Re: Postgres DB crashing

From: Tom Lane <tgl(at)sss(dot)pgh(dot)pa(dot)us>
To: Alan Hodgson <ahodgson(at)simkin(dot)ca>
Cc: pgsql-general(at)postgresql(dot)org
Subject: Re: Postgres DB crashing
Date: 2013-06-23 17:28:05
Message-ID: 19003.1372008485@sss.pgh.pa.us
Views: Raw Message | Whole Thread | Download mbox | Resend email
Thread:
Lists: pgadmin-support pgsql-general

Alan Hodgson <ahodgson(at)simkin(dot)ca> writes:
> On Thursday, June 20, 2013 07:52:21 AM Merlin Moncure wrote:
>> OP needs to explore use of connection pooler, in particular pgbouncer.
>> Anyways none of this explains why the server is actually crashing.

> It might be hitting file descriptor limits. I didn't dig into the earlier part
> of this thread much, though.

The disturbing part of the original report was this:

>>> 2013-06-11 16:54:14 GMT [22226]: [1-1]PANIC: stuck spinlock (0x2aaab54279d4) detected at bufmgr.c:1239

which implies that something was holding a buffer header spinlock for an
unreasonably long time (roughly 2 minutes, when no operation that holds
such a lock should take more than a few nanoseconds).
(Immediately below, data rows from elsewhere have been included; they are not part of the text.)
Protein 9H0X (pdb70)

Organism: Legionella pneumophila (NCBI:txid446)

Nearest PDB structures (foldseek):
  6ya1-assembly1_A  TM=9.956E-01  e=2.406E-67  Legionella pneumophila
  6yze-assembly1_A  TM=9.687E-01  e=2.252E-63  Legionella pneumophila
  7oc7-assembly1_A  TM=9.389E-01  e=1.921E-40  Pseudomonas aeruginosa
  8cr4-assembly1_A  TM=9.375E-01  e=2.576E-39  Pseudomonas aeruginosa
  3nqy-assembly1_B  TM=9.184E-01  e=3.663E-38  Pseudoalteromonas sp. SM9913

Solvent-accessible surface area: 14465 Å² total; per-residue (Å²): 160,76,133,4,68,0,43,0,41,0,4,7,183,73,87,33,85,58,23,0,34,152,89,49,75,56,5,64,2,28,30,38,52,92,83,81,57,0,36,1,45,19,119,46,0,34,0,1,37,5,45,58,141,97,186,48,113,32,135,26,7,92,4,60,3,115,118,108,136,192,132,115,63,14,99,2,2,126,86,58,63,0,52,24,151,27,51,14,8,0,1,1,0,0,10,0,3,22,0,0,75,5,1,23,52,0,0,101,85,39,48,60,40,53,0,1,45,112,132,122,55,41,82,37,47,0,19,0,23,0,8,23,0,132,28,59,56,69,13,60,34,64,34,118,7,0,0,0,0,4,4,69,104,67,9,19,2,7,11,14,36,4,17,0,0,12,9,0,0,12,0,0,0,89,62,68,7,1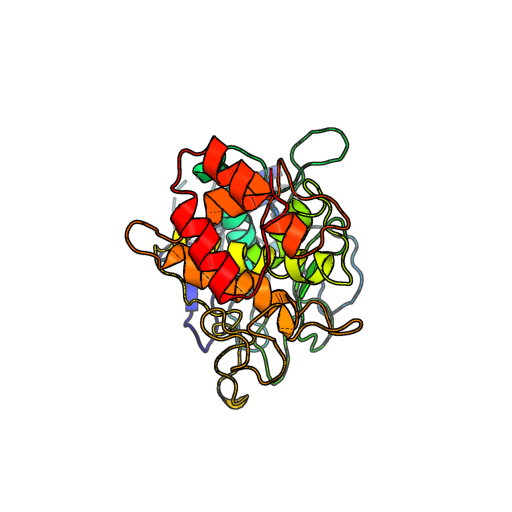7,6,63,107,128,27,55,5,0,0,0,9,1,0,0,0,0,0,0,2,0,0,0,28,80,60,39,92,47,151,30,49,47,40,13,3,25,25,3,1,31,142,123,26,66,132,95,4,70,20,16,0,46,110,3,44,117,35,66,117,7,19,28,33,17,111,79,45,133,65,77,19,65,11,63,74,0,0,1,0,0,2,31,0,0,60,19,0,8,82,15,100,138,24,73,10,103,41,0,0,25,0,0,0,46,0,1,60,81,84,12,72,53,151,3,50,5,58,98,0,0,34,6,0,16,42,0,0,149,84,56,69,54,82,56,104,29,0,68,122,0,0,57,78,0,52,4,72,52,149,100,27,242

Radius of gyration: 20.14 Å; Cα contacts (8 Å, |Δi|>4): 769; chains: 1; bounding box: 55×46×60 Å

B-factor: mean 24.15, std 18.09, range [9.18, 670.96]

Foldseek 3Di:
DAKAWEWAKWAFPVVDMDICVPPHPTFIWAADVVVQKIFLDDPAEAEAECVQEADDPLGTDMEHFDDDPPVYYFYDDNVRHRADDAQGIGHLSRLQSVLRVLLQVLCCVLPVDGLAADPVGHHAHAYEYFCYHDQDQDWAADQRYIYWHCHHDFWGTQRHNLSSQLHSNLRVLCVAQNADCFDQSVLVSNLLSNLRSQSSVCSVPNDGDQAAAQSITDPVNPDNGCAHLCQRCVNVQADQAPVPDDHPRHSNRPVNLVSVLLVQLCPDVPHHSSLSNQLVSQLSHPQRHHHDHPQSSLLSSLVSCVVVVHDSVSSVVSNVSRPHDPPVND

Sequence (330 aa):
KVQAKGMMMGFGGNRKIGEYQFGKDLPLLEITRDSSVEMCFMENTDVKVVDMGHKYYSNNKPMQFTCKETPDTKTYYTGYSADGYDRDNGAASPTNDALYAGYVIKHMMYHDWYGVEALTTKSDGSPMQLVMRVHYGQGYENAYWDGKQMTFGDGDTMMYPLVSLLGVGGHEVSHGFTEEQHSGLEYFGQSGGMNESSFSDMAAQAAEYYSVGKNSWQIGPEIMKEDSGYDALRYMDKPSRRDGMSIDVADDYYGGLDVHYSSGVYNHLFYILANQPNWNLRMMAFDVMVKANMMMDYWTPYSTFDEGGCCGMLSAAKDLGYNLDDIKKSLSEVTINYQSCCY

Structure (mmCIF, N/CA/C/O backbone):
data_9H0X
#
_entry.id   9H0X
#
_cell.length_a   59.914
_cell.length_b   74.950
_cell.length_c   76.129
_cell.angle_alpha   90.00
_cell.angle_beta   90.00
_cell.angle_gamma   90.00
#
_symmetry.space_group_name_H-M   'P 21 21 21'
#
loop_
_entity.id
_entity.type
_entity.pdbx_description
1 polymer 'Zinc metalloproteinase'
2 non-polymer "(2~{R})-2-(2-methylpropyl)-~{N}-[4-[[4-[(2-methylpropylsulfonylamino)methyl]-1,2,3-triazol-1-yl]methyl]phenyl]-~{N}'-oxidanyl-propanediamide"
3 non-polymer 'ZINC ION'
4 water water
#
loop_
_atom_site.group_PDB
_atom_site.id
_atom_site.type_symbol
_atom_site.label_atom_id
_atom_site.label_alt_id
_atom_site.label_comp_id
_atom_site.label_asym_id
_atom_site.label_entity_id
_atom_site.label_seq_id
_atom_site.pdbx_PDB_ins_code
_atom_site.Cartn_x
_atom_site.Cartn_y
_atom_site.Cartn_z
_atom_site.occupancy
_atom_site.B_iso_or_equiv
_atom_site.auth_seq_id
_atom_site.auth_comp_id
_atom_site.auth_asym_id
_atom_site.auth_atom_id
_atom_site.pdbx_PDB_model_num
ATOM 1 N N . LYS A 1 2 ? 5.863 24.978 -33.721 1.00 48.62 2 LYS A N 1
ATOM 2 C CA . LYS A 1 2 ? 6.230 26.078 -34.616 1.00 54.94 2 LYS A CA 1
ATOM 3 C C . LYS A 1 2 ? 5.127 26.400 -35.628 1.00 54.05 2 LYS A C 1
ATOM 4 O O . LYS A 1 2 ? 4.794 27.570 -35.803 1.00 59.59 2 LYS A O 1
ATOM 22 N N . VAL A 1 3 ? 4.603 25.390 -36.333 1.00 36.11 3 VAL A N 1
ATOM 23 C CA . VAL A 1 3 ? 3.440 25.594 -37.193 1.00 39.08 3 VAL A CA 1
ATOM 24 C C . VAL A 1 3 ? 2.334 24.652 -36.742 1.00 36.63 3 VAL A C 1
ATOM 25 O O . VAL A 1 3 ? 2.603 23.558 -36.224 1.00 32.55 3 VAL A O 1
ATOM 38 N N . GLN A 1 4 ? 1.083 25.072 -36.932 1.00 30.04 4 GLN A N 1
ATOM 39 C CA . GLN A 1 4 ? -0.041 24.171 -36.718 1.00 30.66 4 GLN A CA 1
ATOM 40 C C . GLN A 1 4 ? -0.014 23.079 -37.787 1.00 30.57 4 GLN A C 1
ATOM 41 O O . GLN A 1 4 ? 0.377 23.313 -38.932 1.00 29.67 4 GLN A O 1
ATOM 55 N N . ALA A 1 5 ? -0.480 21.888 -37.406 1.00 27.96 5 ALA A N 1
ATOM 56 C CA . ALA A 1 5 ? -0.607 20.771 -38.341 1.00 23.31 5 ALA A CA 1
ATOM 57 C C . ALA A 1 5 ? -1.778 19.915 -37.865 1.00 22.95 5 ALA A C 1
ATOM 58 O O . ALA A 1 5 ? -2.352 20.163 -36.809 1.00 23.45 5 ALA A O 1
ATOM 65 N N . LYS A 1 6 ? -2.121 18.892 -38.657 1.00 26.26 6 LYS A N 1
ATOM 66 C CA . LYS A 1 6 ? -3.250 18.022 -38.335 1.00 24.41 6 LYS A CA 1
ATOM 67 C C . LYS A 1 6 ? -2.722 16.594 -38.171 1.00 21.88 6 LYS A C 1
ATOM 68 O O . LYS A 1 6 ? -1.798 16.163 -38.859 1.00 23.52 6 LYS A O 1
ATOM 87 N N . GLY A 1 7 ? -3.328 15.876 -37.233 1.00 21.97 7 GLY A N 1
ATOM 88 C CA . GLY A 1 7 ? -2.945 14.503 -37.004 1.00 22.48 7 GLY A CA 1
ATOM 89 C C . GLY A 1 7 ? -4.064 13.514 -37.298 1.00 18.75 7 GLY A C 1
ATOM 90 O O . GLY A 1 7 ? -5.217 13.689 -36.898 1.00 20.61 7 GLY A O 1
ATOM 94 N N . MET A 1 8 ? -3.687 12.468 -38.022 1.00 20.42 8 MET A N 1
ATOM 95 C CA A MET A 1 8 ? -4.591 11.377 -38.356 0.47 22.73 8 MET A CA 1
ATOM 96 C CA B MET A 1 8 ? -4.596 11.380 -38.348 0.20 22.75 8 MET A CA 1
ATOM 97 C CA C MET A 1 8 ? -4.585 11.376 -38.364 0.33 22.75 8 MET A CA 1
ATOM 98 C C . MET A 1 8 ? -4.183 10.138 -37.570 1.00 17.77 8 MET A C 1
ATOM 99 O O . MET A 1 8 ? -2.995 9.837 -37.461 1.00 20.96 8 MET A O 1
ATOM 137 N N . GLY A 1 9 ? -5.151 9.417 -37.048 1.00 19.12 9 GLY A N 1
ATOM 138 C CA . GLY A 1 9 ? -4.796 8.254 -36.254 1.00 17.91 9 GLY A CA 1
ATOM 139 C C . GLY A 1 9 ? -6.028 7.642 -35.644 1.00 19.09 9 GLY A C 1
ATOM 140 O O . GLY A 1 9 ? -7.177 7.991 -36.004 1.00 21.13 9 GLY A O 1
ATOM 144 N N . PHE A 1 10 ? -5.807 6.761 -34.666 1.00 15.85 10 PHE A N 1
ATOM 145 C CA . PHE A 1 10 ? -6.885 5.951 -34.140 1.00 16.80 10 PHE A CA 1
ATOM 146 C C . PHE A 1 10 ? -7.133 6.238 -32.673 1.00 15.81 10 PHE A C 1
ATOM 147 O O . PHE A 1 10 ? -6.337 6.863 -31.971 1.00 15.57 10 PHE A O 1
ATOM 164 N N . GLY A 1 11 ? -8.286 5.791 -32.195 1.00 15.58 11 GLY A N 1
ATOM 165 C CA . GLY A 1 11 ? -8.696 5.856 -30.822 1.00 15.14 11 GLY A CA 1
ATOM 166 C C . GLY A 1 11 ? -9.660 4.743 -30.453 1.00 14.67 11 GLY A C 1
ATOM 167 O O . GLY A 1 11 ? -10.002 3.906 -31.282 1.00 15.60 11 GLY A O 1
ATOM 171 N N . GLY A 1 12 ? -10.087 4.744 -29.200 1.00 15.94 12 GLY A N 1
ATOM 172 C CA . GLY A 1 12 ? -10.982 3.705 -28.735 1.00 15.70 12 GLY A CA 1
ATOM 173 C C . GLY A 1 12 ? -10.255 2.544 -28.127 1.00 15.90 12 GLY A C 1
ATOM 174 O O . GLY A 1 12 ? -9.049 2.559 -27.866 1.00 15.53 12 GLY A O 1
ATOM 178 N N . ASN A 1 13 ? -10.994 1.465 -27.932 1.00 15.95 13 ASN A N 1
ATOM 179 C CA . ASN A 1 13 ? -10.428 0.264 -27.312 1.00 16.98 13 ASN A CA 1
ATOM 180 C C . ASN A 1 13 ? -11.218 -0.965 -27.734 1.00 17.47 13 ASN A C 1
ATOM 181 O O . ASN A 1 13 ? -12.169 -0.891 -28.521 1.00 18.42 13 ASN A O 1
ATOM 192 N N . ARG A 1 14 ? -10.762 -2.122 -27.278 1.00 17.21 14 ARG A N 1
ATOM 193 C CA . ARG A 1 14 ? -11.323 -3.371 -27.761 1.00 21.36 14 ARG A CA 1
ATOM 194 C C . ARG A 1 14 ? -12.740 -3.591 -27.307 1.00 24.42 14 ARG A C 1
ATOM 195 O O . ARG A 1 14 ? -13.447 -4.382 -27.963 1.00 29.37 14 ARG A O 1
ATOM 216 N N . LYS A 1 15 ? -13.185 -2.918 -26.264 1.00 21.91 15 LYS A N 1
ATOM 217 C CA . LYS A 1 15 ? -14.562 -3.064 -25.801 1.00 26.68 15 LYS A CA 1
ATOM 218 C C . LYS A 1 15 ? -15.531 -2.150 -26.536 1.00 23.40 15 LYS A C 1
ATOM 219 O O . LYS A 1 15 ? -16.574 -2.617 -27.014 1.00 28.47 15 LYS A O 1
ATOM 238 N N . ILE A 1 16 ? -15.243 -0.874 -26.623 1.00 22.32 16 ILE A N 1
ATOM 239 C CA . ILE A 1 16 ? -16.200 0.038 -27.260 1.00 27.48 16 ILE A CA 1
ATOM 240 C C . ILE A 1 16 ? -15.990 0.150 -28.745 1.00 25.58 16 ILE A C 1
ATOM 241 O O . ILE A 1 16 ? -16.856 0.712 -29.443 1.00 30.77 16 ILE A O 1
ATOM 257 N N . GLY A 1 17 ? -14.913 -0.418 -29.266 1.00 23.05 17 GLY A N 1
ATOM 258 C CA . GLY A 1 17 ? -14.549 -0.327 -30.658 1.00 24.04 17 GLY A CA 1
ATOM 259 C C . GLY A 1 17 ? -13.526 0.776 -30.912 1.00 20.15 17 GLY A C 1
ATOM 260 O O . GLY A 1 17 ? -13.361 1.717 -30.130 1.00 20.92 17 GLY A O 1
ATOM 264 N N . GLU A 1 18 ? -12.855 0.638 -32.035 1.00 20.93 18 GLU A N 1
ATOM 265 C CA . GLU A 1 18 ? -11.807 1.574 -32.440 1.00 20.74 18 GLU A CA 1
ATOM 266 C C . GLU A 1 18 ? -12.357 2.449 -33.556 1.00 22.89 18 GLU A C 1
ATOM 267 O O . GLU A 1 18 ? -13.255 2.041 -34.316 1.00 26.71 18 GLU A O 1
ATOM 279 N N . TYR A 1 19 ? -11.830 3.644 -33.680 1.00 19.75 19 TYR A N 1
ATOM 280 C CA . TYR A 1 19 ? -12.311 4.628 -34.633 1.00 19.30 19 TYR A CA 1
ATOM 281 C C . TYR A 1 19 ? -11.130 5.474 -35.083 1.00 21.03 19 TYR A C 1
ATOM 282 O O . TYR A 1 19 ? -10.029 5.373 -34.513 1.00 18.85 19 TYR A O 1
ATOM 300 N N . GLN A 1 20 ? -11.344 6.341 -36.076 1.00 19.98 20 GLN A N 1
ATOM 301 C CA . GLN A 1 20 ? -10.283 7.064 -36.751 1.00 20.74 20 GLN A CA 1
ATOM 302 C C . GLN A 1 20 ? -10.529 8.571 -36.671 1.00 25.76 20 GLN A C 1
ATOM 303 O O . GLN A 1 20 ? -11.553 9.075 -37.151 1.00 23.82 20 GLN A O 1
ATOM 317 N N . PHE A 1 21 ? -9.564 9.293 -36.110 1.00 20.42 21 PHE A N 1
ATOM 318 C CA . PHE A 1 21 ? -9.483 10.738 -36.235 1.00 20.18 21 PHE A CA 1
ATOM 319 C C . PHE A 1 21 ? -9.081 11.068 -37.656 1.00 23.37 21 PHE A C 1
ATOM 320 O O . PHE A 1 21 ? -8.027 10.650 -38.127 1.00 22.23 21 PHE A O 1
ATOM 337 N N . GLY A 1 22 ? -9.971 11.752 -38.376 1.00 24.24 22 GLY A N 1
ATOM 338 C CA . GLY A 1 22 ? -9.835 11.940 -39.798 1.00 27.75 22 GLY A CA 1
ATOM 339 C C . GLY A 1 22 ? -10.884 11.237 -40.618 1.00 29.83 22 GLY A C 1
ATOM 340 O O . GLY A 1 22 ? -10.957 11.493 -41.827 1.00 33.74 22 GLY A O 1
ATOM 344 N N . LYS A 1 23 ? -11.752 10.460 -39.999 1.00 26.49 23 LYS A N 1
ATOM 345 C CA . LYS A 1 23 ? -12.847 9.780 -40.701 1.00 29.19 23 LYS A CA 1
ATOM 346 C C . LYS A 1 23 ? -14.105 9.812 -39.861 1.00 32.42 23 LYS A C 1
ATOM 347 O O . LYS A 1 23 ? -15.080 10.440 -40.249 1.00 36.12 23 LYS A O 1
ATOM 366 N N . ASP A 1 24 ? -14.092 9.142 -38.699 1.00 25.84 24 ASP A N 1
ATOM 367 C CA . ASP A 1 24 ? -15.227 9.084 -37.790 1.00 29.87 24 ASP A CA 1
ATOM 368 C C . ASP A 1 24 ? -15.300 10.322 -36.918 1.00 30.88 24 ASP A C 1
ATOM 369 O O . ASP A 1 24 ? -16.391 10.791 -36.592 1.00 28.67 24 ASP A O 1
ATOM 378 N N . LEU A 1 25 ? -14.150 10.849 -36.525 1.00 24.42 25 LEU A N 1
ATOM 379 C CA . LEU A 1 25 ? -14.039 12.001 -35.646 1.00 21.80 25 LEU A CA 1
ATOM 380 C C . LEU A 1 25 ? -13.145 12.997 -36.339 1.00 22.26 25 LEU A C 1
ATOM 381 O O . LEU A 1 25 ? -12.466 12.664 -37.300 1.00 23.61 25 LEU A O 1
ATOM 397 N N . PRO A 1 26 ? -13.049 14.221 -35.816 1.00 23.83 26 PRO A N 1
ATOM 398 C CA . PRO A 1 26 ? -12.188 15.195 -36.486 1.00 23.25 26 PRO A CA 1
ATOM 399 C C . PRO A 1 26 ? -10.707 14.804 -36.466 1.00 24.41 26 PRO A C 1
ATOM 400 O O . PRO A 1 26 ? -10.231 14.087 -35.562 1.00 23.64 26 PRO A O 1
ATOM 411 N N . LEU A 1 27 ? -9.958 15.381 -37.376 1.00 24.02 27 LEU A N 1
ATOM 412 C CA . LEU A 1 27 ? -8.503 15.340 -37.308 1.00 26.13 27 LEU A CA 1
ATOM 413 C C . LEU A 1 27 ? -8.039 16.058 -36.033 1.00 22.75 27 LEU A C 1
ATOM 414 O O . LEU A 1 27 ? -8.709 16.946 -35.486 1.00 23.81 27 LEU A O 1
ATOM 430 N N . LEU A 1 28 ? -6.950 15.549 -35.439 1.00 20.65 28 LEU A N 1
ATOM 431 C CA . LEU A 1 28 ? -6.394 16.135 -34.228 1.00 18.19 28 LEU A CA 1
ATOM 432 C C . LEU A 1 28 ? -5.593 17.396 -34.539 1.00 18.88 28 LEU A C 1
ATOM 433 O O . LEU A 1 28 ? -4.927 17.506 -35.560 1.00 21.56 28 LEU A O 1
ATOM 449 N N . GLU A 1 29 ? -5.642 18.341 -33.601 1.00 20.04 29 GLU A N 1
ATOM 450 C CA . GLU A 1 29 ? -4.874 19.576 -33.762 1.00 19.63 29 GLU A CA 1
ATOM 451 C C . GLU A 1 29 ? -3.514 19.434 -33.096 1.00 19.05 29 GLU A C 1
ATOM 452 O O . GLU A 1 29 ? -3.437 19.304 -31.871 1.00 18.49 29 GLU A O 1
ATOM 464 N N . ILE A 1 30 ? -2.458 19.387 -33.890 1.00 19.85 30 ILE A N 1
ATOM 465 C CA . ILE A 1 30 ? -1.098 19.199 -33.393 1.00 20.32 30 ILE A CA 1
ATOM 466 C C . ILE A 1 30 ? -0.187 20.340 -33.837 1.00 20.30 30 ILE A C 1
ATOM 467 O O . ILE A 1 30 ? -0.632 21.298 -34.516 1.00 23.69 30 ILE A O 1
ATOM 483 N N . THR A 1 31 ? 1.093 20.245 -33.531 1.00 20.89 31 THR A N 1
ATOM 484 C CA . THR A 1 31 ? 2.053 21.276 -33.898 1.00 21.49 31 THR A CA 1
ATOM 485 C C . THR A 1 31 ? 3.285 20.614 -34.496 1.00 26.78 31 THR A C 1
ATOM 486 O O . THR A 1 31 ? 3.506 19.423 -34.296 1.00 23.51 31 THR A O 1
ATOM 497 N N . ARG A 1 32 ? 4.052 21.360 -35.319 1.00 25.16 32 ARG A N 1
ATOM 498 C CA . ARG A 1 32 ? 5.225 20.798 -35.937 1.00 27.87 32 ARG A CA 1
ATOM 499 C C . ARG A 1 32 ? 6.363 21.805 -35.960 1.00 33.41 32 ARG A C 1
ATOM 500 O O . ARG A 1 32 ? 6.140 22.996 -36.206 1.00 35.68 32 ARG A O 1
ATOM 521 N N . ASP A 1 33 ? 7.571 21.325 -35.659 1.00 28.99 33 ASP A N 1
ATOM 522 C CA . ASP A 1 33 ? 8.798 22.118 -35.780 1.00 31.70 33 ASP A CA 1
ATOM 523 C C . ASP A 1 33 ? 9.621 21.542 -36.923 1.00 37.30 33 ASP A C 1
ATOM 524 O O . ASP A 1 33 ? 10.233 20.473 -36.783 1.00 32.45 33 ASP A O 1
ATOM 533 N N . SER A 1 34 ? 9.671 22.275 -38.046 1.00 34.46 34 SER A N 1
ATOM 534 C CA . SER A 1 34 ? 10.295 21.724 -39.241 1.00 42.31 34 SER A CA 1
ATOM 535 C C . SER A 1 34 ? 11.804 21.580 -39.066 1.00 36.41 34 SER A C 1
ATOM 536 O O . SER A 1 34 ? 12.425 20.726 -39.717 1.00 44.04 34 SER A O 1
ATOM 544 N N . SER A 1 35 ? 12.420 22.423 -38.215 1.00 35.54 35 SER A N 1
ATOM 545 C CA . SER A 1 35 ? 13.877 22.369 -38.039 1.00 39.51 35 SER A CA 1
ATOM 546 C C . SER A 1 35 ? 14.370 20.990 -37.599 1.00 34.35 35 SER A C 1
ATOM 547 O O . SER A 1 35 ? 15.536 20.651 -37.861 1.00 36.43 35 SER A O 1
ATOM 555 N N . VAL A 1 36 ? 13.495 20.170 -37.001 1.00 38.82 36 VAL A N 1
ATOM 556 C CA . VAL A 1 36 ? 13.865 18.833 -36.529 1.00 36.98 36 VAL A CA 1
ATOM 557 C C . VAL A 1 36 ? 12.920 17.749 -37.052 1.00 35.70 36 VAL A C 1
ATOM 558 O O . VAL A 1 36 ? 12.994 16.586 -36.628 1.00 32.66 36 VAL A O 1
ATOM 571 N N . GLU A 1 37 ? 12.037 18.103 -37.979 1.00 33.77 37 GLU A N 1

But if you were
running a load test that absolutely mashed the machine into the ground,
as the OP seems to have been doing, maybe that could happen --- perhaps
some unlucky backend got interrupted and then swapped out during the
narrow window where it held such a lock, and the machine was too
overloaded to give that process any more cycles for a very long time.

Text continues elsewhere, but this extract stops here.